▶ [What is required]: Please take the records that follow and repeat exactly the lines starting with the line with "ATOM 117 C CA" and going on through the line with "ATOM 119 O O".
[Opening Supplied entries section]
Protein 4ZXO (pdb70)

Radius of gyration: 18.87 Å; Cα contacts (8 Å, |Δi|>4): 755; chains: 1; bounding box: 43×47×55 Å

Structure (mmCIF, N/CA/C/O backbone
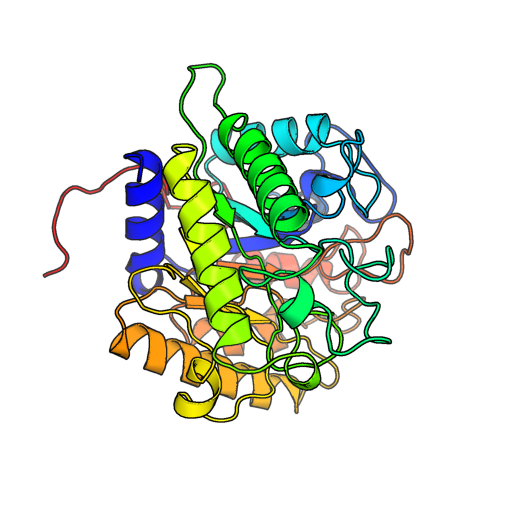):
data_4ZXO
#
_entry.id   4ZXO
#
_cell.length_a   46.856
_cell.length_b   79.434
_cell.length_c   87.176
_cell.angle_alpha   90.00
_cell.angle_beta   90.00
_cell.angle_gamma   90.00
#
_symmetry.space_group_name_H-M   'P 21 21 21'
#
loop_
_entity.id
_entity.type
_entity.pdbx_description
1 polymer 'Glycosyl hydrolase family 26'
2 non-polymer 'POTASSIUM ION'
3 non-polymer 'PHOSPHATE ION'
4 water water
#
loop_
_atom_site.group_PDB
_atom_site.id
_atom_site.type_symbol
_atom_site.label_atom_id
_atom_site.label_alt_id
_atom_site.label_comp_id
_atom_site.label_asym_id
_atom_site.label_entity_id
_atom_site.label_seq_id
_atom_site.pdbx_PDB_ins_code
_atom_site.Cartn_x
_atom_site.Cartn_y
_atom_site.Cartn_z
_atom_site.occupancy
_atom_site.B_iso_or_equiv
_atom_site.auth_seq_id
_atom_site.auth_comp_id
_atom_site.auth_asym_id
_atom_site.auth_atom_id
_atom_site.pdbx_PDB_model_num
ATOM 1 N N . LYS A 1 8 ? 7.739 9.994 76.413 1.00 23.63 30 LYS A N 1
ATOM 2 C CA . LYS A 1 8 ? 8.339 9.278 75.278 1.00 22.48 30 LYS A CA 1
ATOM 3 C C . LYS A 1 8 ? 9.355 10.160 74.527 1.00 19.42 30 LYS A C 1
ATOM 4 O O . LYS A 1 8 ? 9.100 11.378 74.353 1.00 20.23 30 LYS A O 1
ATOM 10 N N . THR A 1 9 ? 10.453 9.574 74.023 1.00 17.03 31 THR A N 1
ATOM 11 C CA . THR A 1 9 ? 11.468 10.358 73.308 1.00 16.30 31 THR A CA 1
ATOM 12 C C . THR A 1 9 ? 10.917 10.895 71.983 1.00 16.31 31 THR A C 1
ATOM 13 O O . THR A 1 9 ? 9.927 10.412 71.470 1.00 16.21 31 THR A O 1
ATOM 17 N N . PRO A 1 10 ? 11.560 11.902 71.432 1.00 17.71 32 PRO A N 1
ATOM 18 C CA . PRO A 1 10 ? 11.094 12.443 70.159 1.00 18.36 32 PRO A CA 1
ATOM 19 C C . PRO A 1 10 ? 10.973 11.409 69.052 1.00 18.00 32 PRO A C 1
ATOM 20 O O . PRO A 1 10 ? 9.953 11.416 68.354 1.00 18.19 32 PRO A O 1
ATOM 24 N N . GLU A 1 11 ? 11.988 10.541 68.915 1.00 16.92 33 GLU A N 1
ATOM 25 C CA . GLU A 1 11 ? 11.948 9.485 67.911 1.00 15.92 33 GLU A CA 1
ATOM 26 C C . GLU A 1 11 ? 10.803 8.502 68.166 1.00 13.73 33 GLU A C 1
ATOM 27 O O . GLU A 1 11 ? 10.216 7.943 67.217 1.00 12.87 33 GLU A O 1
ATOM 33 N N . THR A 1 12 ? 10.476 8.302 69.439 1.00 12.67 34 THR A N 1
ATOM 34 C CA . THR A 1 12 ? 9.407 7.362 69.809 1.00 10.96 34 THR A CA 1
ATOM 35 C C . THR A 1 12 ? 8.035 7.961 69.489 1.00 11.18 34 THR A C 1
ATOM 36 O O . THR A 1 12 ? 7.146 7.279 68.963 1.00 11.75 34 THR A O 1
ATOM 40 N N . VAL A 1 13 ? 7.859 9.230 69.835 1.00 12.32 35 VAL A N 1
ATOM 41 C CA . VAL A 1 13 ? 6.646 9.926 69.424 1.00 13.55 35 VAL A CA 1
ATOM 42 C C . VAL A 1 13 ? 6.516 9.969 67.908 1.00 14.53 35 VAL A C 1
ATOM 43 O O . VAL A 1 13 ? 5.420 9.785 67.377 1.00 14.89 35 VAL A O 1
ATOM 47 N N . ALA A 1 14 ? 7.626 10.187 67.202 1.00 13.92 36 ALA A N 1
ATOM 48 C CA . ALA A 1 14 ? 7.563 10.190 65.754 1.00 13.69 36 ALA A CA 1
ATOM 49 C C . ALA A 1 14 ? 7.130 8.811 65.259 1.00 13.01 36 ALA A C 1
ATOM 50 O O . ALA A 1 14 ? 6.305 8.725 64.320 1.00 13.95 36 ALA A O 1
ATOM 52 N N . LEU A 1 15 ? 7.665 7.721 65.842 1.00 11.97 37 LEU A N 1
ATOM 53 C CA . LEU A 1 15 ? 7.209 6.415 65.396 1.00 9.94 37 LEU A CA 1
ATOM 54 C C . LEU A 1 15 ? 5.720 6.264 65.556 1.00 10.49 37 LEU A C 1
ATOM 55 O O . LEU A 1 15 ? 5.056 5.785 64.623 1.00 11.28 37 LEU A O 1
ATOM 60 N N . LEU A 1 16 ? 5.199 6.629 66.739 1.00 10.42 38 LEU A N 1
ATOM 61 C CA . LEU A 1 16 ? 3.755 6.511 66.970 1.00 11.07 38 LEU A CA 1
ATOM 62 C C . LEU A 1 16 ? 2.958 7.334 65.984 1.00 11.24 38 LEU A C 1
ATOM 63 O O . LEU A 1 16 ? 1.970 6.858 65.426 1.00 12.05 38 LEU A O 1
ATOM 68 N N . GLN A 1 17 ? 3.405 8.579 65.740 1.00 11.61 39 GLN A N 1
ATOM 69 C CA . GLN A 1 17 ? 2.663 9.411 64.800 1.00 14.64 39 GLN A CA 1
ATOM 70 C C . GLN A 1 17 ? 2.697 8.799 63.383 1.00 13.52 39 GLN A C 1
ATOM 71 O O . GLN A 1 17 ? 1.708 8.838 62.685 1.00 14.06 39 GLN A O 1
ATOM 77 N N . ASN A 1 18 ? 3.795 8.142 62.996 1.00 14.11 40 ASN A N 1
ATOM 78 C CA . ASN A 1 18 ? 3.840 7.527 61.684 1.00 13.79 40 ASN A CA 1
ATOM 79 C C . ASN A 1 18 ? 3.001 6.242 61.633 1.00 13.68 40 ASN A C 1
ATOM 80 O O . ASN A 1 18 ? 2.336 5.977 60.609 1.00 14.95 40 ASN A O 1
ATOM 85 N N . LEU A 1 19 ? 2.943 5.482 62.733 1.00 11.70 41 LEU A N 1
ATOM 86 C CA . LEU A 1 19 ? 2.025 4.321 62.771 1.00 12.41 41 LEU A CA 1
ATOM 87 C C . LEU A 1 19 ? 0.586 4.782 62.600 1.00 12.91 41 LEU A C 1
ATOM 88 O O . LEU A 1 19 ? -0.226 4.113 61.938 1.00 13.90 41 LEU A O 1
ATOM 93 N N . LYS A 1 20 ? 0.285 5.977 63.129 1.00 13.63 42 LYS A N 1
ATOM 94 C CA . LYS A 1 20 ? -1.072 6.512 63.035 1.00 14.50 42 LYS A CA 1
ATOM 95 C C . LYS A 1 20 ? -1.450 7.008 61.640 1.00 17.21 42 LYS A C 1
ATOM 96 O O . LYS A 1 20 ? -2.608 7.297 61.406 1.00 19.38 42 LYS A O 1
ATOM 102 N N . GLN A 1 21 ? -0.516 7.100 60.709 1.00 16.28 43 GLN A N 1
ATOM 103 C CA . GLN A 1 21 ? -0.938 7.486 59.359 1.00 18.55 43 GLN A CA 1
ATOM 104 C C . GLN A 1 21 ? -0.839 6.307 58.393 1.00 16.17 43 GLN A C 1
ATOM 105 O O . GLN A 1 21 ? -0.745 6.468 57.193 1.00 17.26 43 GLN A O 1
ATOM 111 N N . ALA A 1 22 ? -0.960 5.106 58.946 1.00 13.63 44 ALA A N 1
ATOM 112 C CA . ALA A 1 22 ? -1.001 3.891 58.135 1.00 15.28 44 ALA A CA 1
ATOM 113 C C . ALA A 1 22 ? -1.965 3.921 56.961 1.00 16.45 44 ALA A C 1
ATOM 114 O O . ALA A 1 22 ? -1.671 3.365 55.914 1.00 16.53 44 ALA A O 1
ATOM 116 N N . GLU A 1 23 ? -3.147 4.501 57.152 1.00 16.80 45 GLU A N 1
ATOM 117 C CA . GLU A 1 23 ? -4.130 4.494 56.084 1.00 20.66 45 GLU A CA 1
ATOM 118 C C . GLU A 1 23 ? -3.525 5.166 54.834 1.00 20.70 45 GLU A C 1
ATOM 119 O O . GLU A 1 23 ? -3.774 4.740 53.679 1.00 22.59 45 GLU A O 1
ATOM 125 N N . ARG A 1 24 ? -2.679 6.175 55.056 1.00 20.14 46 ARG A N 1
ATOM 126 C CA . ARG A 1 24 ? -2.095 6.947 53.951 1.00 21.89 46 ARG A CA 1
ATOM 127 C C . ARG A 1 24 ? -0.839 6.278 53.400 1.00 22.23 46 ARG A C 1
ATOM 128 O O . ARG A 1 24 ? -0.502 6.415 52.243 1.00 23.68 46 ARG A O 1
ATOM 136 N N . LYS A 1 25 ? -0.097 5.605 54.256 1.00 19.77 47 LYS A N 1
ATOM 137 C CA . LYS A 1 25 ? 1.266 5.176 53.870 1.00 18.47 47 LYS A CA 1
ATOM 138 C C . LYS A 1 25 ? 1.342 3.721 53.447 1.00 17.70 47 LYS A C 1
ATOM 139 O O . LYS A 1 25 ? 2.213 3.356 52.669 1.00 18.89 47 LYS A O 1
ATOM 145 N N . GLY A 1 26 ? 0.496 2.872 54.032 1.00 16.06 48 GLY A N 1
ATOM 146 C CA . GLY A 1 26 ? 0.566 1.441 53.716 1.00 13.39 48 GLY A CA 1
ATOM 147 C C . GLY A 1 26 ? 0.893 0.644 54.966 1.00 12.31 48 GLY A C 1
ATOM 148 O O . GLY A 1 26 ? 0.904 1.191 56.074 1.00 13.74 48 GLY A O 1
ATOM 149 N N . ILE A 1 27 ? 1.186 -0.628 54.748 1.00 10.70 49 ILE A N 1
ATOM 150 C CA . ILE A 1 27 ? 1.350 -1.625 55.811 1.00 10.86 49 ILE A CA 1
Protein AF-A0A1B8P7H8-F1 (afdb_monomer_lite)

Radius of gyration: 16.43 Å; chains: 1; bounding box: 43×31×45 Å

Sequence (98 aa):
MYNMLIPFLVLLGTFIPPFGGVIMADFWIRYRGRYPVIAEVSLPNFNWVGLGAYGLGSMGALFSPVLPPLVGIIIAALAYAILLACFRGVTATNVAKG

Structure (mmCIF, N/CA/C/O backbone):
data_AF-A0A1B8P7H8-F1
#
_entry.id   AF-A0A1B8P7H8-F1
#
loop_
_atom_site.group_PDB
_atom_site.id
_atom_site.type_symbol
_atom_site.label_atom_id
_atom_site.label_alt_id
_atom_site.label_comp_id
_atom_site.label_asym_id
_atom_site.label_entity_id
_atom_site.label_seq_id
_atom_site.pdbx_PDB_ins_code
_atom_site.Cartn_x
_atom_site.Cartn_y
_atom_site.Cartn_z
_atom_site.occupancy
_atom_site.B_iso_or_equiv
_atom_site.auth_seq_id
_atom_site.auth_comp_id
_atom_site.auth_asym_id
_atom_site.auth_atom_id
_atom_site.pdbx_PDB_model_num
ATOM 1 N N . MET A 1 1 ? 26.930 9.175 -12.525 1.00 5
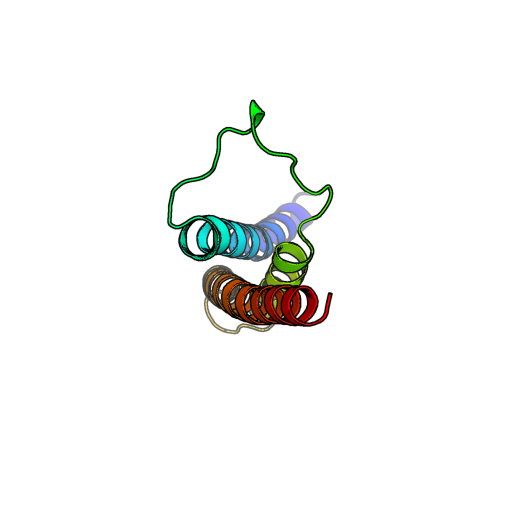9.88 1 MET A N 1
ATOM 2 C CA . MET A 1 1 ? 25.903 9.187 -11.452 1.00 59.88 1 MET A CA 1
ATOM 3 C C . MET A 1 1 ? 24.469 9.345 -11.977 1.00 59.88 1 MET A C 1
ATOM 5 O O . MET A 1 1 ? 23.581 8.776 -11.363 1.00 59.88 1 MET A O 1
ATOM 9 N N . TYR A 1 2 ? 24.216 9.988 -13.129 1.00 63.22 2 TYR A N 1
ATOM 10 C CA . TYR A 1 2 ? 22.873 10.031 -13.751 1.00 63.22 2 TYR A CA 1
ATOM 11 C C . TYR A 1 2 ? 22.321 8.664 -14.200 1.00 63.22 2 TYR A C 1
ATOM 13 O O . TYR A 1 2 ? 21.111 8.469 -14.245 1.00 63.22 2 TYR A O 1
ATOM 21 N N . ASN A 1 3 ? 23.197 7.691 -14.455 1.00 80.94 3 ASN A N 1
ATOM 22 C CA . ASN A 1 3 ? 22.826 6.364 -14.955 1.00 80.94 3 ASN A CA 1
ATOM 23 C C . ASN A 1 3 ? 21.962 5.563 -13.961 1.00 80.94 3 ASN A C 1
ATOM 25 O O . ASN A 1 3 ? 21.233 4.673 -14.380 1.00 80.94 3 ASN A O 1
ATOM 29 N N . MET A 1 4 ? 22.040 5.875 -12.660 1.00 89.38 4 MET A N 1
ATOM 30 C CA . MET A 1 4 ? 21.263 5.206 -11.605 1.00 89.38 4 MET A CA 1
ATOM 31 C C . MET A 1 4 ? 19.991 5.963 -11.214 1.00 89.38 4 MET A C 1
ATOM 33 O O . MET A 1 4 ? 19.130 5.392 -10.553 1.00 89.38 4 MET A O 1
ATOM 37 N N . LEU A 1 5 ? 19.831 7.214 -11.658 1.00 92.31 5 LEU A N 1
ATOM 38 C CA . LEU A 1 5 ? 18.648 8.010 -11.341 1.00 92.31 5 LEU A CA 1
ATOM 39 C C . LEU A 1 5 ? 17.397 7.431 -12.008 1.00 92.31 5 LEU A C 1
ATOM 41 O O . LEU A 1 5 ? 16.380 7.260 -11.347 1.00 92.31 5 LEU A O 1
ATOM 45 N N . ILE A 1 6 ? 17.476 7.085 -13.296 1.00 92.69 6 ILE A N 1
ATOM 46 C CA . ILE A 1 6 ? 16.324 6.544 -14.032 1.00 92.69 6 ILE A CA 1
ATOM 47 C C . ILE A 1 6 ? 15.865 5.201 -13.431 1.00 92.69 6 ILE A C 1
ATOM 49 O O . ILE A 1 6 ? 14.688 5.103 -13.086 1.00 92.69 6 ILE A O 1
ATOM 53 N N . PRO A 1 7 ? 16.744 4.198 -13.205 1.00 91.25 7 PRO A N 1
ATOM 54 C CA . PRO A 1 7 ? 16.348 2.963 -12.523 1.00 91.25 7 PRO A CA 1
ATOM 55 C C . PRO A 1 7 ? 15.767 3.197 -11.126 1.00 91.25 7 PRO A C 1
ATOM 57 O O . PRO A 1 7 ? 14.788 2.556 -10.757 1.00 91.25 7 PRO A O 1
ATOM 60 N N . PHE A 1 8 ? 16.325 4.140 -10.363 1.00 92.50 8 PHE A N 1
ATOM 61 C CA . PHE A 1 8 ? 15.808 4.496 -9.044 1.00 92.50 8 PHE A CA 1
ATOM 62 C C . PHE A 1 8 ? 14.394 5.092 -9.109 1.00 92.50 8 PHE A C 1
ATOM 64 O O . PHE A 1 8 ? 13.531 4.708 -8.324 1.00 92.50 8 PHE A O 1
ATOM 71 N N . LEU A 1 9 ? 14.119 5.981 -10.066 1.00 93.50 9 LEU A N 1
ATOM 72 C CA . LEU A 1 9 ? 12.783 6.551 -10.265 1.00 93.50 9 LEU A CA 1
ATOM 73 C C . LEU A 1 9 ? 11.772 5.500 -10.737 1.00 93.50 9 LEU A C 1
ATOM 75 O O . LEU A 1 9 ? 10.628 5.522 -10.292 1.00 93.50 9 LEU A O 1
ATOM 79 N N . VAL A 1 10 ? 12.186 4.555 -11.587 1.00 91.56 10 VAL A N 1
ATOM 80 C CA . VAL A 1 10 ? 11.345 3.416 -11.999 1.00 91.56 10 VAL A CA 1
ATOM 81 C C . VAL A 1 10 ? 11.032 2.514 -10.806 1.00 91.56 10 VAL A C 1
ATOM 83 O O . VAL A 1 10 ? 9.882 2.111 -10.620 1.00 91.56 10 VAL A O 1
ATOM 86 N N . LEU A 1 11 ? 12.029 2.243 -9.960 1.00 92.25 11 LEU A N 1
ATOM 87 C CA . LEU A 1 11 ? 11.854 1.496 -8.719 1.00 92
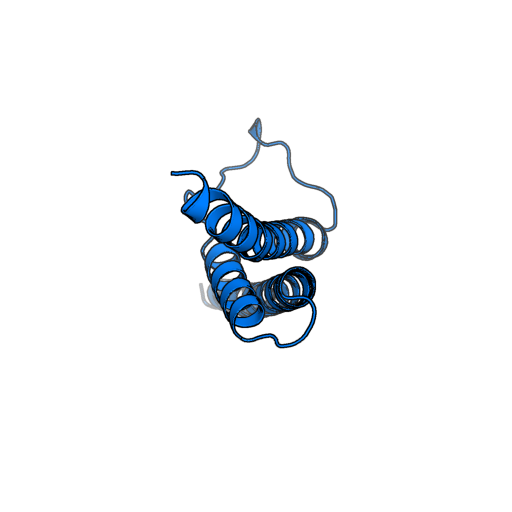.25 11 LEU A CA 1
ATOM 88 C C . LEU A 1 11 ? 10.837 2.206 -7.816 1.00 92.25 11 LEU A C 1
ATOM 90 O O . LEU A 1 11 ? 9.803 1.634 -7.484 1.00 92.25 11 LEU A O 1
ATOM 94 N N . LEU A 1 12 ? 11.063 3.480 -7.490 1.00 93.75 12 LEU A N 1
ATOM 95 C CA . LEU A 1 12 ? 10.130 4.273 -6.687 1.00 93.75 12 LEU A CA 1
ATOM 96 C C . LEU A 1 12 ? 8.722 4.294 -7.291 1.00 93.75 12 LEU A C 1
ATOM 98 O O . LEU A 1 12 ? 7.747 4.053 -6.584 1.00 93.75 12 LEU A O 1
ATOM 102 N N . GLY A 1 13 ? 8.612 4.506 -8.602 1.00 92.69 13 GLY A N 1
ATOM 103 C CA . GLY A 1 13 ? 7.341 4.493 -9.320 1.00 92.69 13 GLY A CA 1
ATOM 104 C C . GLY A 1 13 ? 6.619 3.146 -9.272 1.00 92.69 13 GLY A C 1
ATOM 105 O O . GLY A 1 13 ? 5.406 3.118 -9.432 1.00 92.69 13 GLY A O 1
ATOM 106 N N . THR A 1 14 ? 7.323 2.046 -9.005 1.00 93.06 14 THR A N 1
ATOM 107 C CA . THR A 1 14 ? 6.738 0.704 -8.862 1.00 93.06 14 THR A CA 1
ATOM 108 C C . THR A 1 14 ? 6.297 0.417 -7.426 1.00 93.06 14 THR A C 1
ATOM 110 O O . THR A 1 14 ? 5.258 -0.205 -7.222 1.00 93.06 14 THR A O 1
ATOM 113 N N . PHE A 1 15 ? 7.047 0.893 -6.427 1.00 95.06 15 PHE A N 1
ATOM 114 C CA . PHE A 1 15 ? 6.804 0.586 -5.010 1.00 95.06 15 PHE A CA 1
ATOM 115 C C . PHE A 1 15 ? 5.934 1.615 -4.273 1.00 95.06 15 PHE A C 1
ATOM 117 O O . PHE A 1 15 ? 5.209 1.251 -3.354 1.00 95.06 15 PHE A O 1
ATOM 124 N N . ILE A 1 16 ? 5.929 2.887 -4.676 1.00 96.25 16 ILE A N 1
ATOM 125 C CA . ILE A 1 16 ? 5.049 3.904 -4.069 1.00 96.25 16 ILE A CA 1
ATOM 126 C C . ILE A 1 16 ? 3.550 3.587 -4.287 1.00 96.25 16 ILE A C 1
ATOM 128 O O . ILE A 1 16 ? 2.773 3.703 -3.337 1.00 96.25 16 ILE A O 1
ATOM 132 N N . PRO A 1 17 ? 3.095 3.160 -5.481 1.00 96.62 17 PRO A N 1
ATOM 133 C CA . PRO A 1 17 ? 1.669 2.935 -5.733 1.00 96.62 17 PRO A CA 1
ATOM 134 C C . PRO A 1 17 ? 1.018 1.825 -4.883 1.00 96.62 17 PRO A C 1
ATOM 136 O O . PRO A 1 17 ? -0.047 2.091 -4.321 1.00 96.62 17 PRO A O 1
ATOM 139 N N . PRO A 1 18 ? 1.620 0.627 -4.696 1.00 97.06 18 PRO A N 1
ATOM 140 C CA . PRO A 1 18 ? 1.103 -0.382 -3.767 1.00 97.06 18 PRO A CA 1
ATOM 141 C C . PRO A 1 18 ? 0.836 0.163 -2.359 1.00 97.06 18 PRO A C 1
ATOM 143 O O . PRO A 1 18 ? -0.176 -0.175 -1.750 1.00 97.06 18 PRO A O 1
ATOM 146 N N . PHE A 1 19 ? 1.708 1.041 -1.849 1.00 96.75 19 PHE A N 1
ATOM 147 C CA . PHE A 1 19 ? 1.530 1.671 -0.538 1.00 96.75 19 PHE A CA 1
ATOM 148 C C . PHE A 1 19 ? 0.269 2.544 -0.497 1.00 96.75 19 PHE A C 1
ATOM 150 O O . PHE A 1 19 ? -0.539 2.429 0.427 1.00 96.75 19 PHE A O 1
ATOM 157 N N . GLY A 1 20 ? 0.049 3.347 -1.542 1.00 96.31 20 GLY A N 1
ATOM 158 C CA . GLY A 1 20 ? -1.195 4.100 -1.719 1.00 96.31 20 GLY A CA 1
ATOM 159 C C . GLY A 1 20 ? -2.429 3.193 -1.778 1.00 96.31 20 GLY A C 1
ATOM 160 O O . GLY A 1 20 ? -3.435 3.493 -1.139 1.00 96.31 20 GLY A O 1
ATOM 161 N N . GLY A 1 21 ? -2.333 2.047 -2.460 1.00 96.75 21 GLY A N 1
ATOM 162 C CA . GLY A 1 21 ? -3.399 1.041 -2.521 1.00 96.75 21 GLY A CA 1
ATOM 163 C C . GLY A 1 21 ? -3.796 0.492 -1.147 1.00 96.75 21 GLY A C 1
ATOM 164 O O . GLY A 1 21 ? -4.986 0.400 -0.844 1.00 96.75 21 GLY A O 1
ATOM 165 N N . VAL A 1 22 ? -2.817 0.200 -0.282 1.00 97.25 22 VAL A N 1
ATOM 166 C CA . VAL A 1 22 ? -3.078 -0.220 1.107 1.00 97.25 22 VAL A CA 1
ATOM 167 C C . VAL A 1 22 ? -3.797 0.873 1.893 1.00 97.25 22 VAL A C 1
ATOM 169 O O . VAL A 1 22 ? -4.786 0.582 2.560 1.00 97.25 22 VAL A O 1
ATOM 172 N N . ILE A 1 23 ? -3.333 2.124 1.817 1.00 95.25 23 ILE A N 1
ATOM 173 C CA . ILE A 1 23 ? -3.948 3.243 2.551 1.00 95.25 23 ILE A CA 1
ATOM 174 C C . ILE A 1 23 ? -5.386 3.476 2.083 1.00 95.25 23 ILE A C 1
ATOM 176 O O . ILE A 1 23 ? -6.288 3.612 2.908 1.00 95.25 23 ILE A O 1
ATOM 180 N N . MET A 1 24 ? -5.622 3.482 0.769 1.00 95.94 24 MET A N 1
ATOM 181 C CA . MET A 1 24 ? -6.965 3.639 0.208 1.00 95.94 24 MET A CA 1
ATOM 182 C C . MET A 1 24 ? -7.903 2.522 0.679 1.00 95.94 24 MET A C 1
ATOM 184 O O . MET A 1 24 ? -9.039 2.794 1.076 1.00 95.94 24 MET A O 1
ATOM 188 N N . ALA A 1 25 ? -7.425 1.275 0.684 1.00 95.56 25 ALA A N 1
[Closing Supplied entries section]
▶ [Expected answer]:
ATOM 117 C CA . GLU A 1 23 ? -4.130 4.494 56.084 1.00 20.66 45 GLU A CA 1
ATOM 118 C C . GLU A 1 23 ? -3.525 5.166 54.834 1.00 20.70 45 GLU A C 1
ATOM 119 O O . GLU A 1 23 ? -3.774 4.740 53.679 1.00 22.59 45 GLU A O 1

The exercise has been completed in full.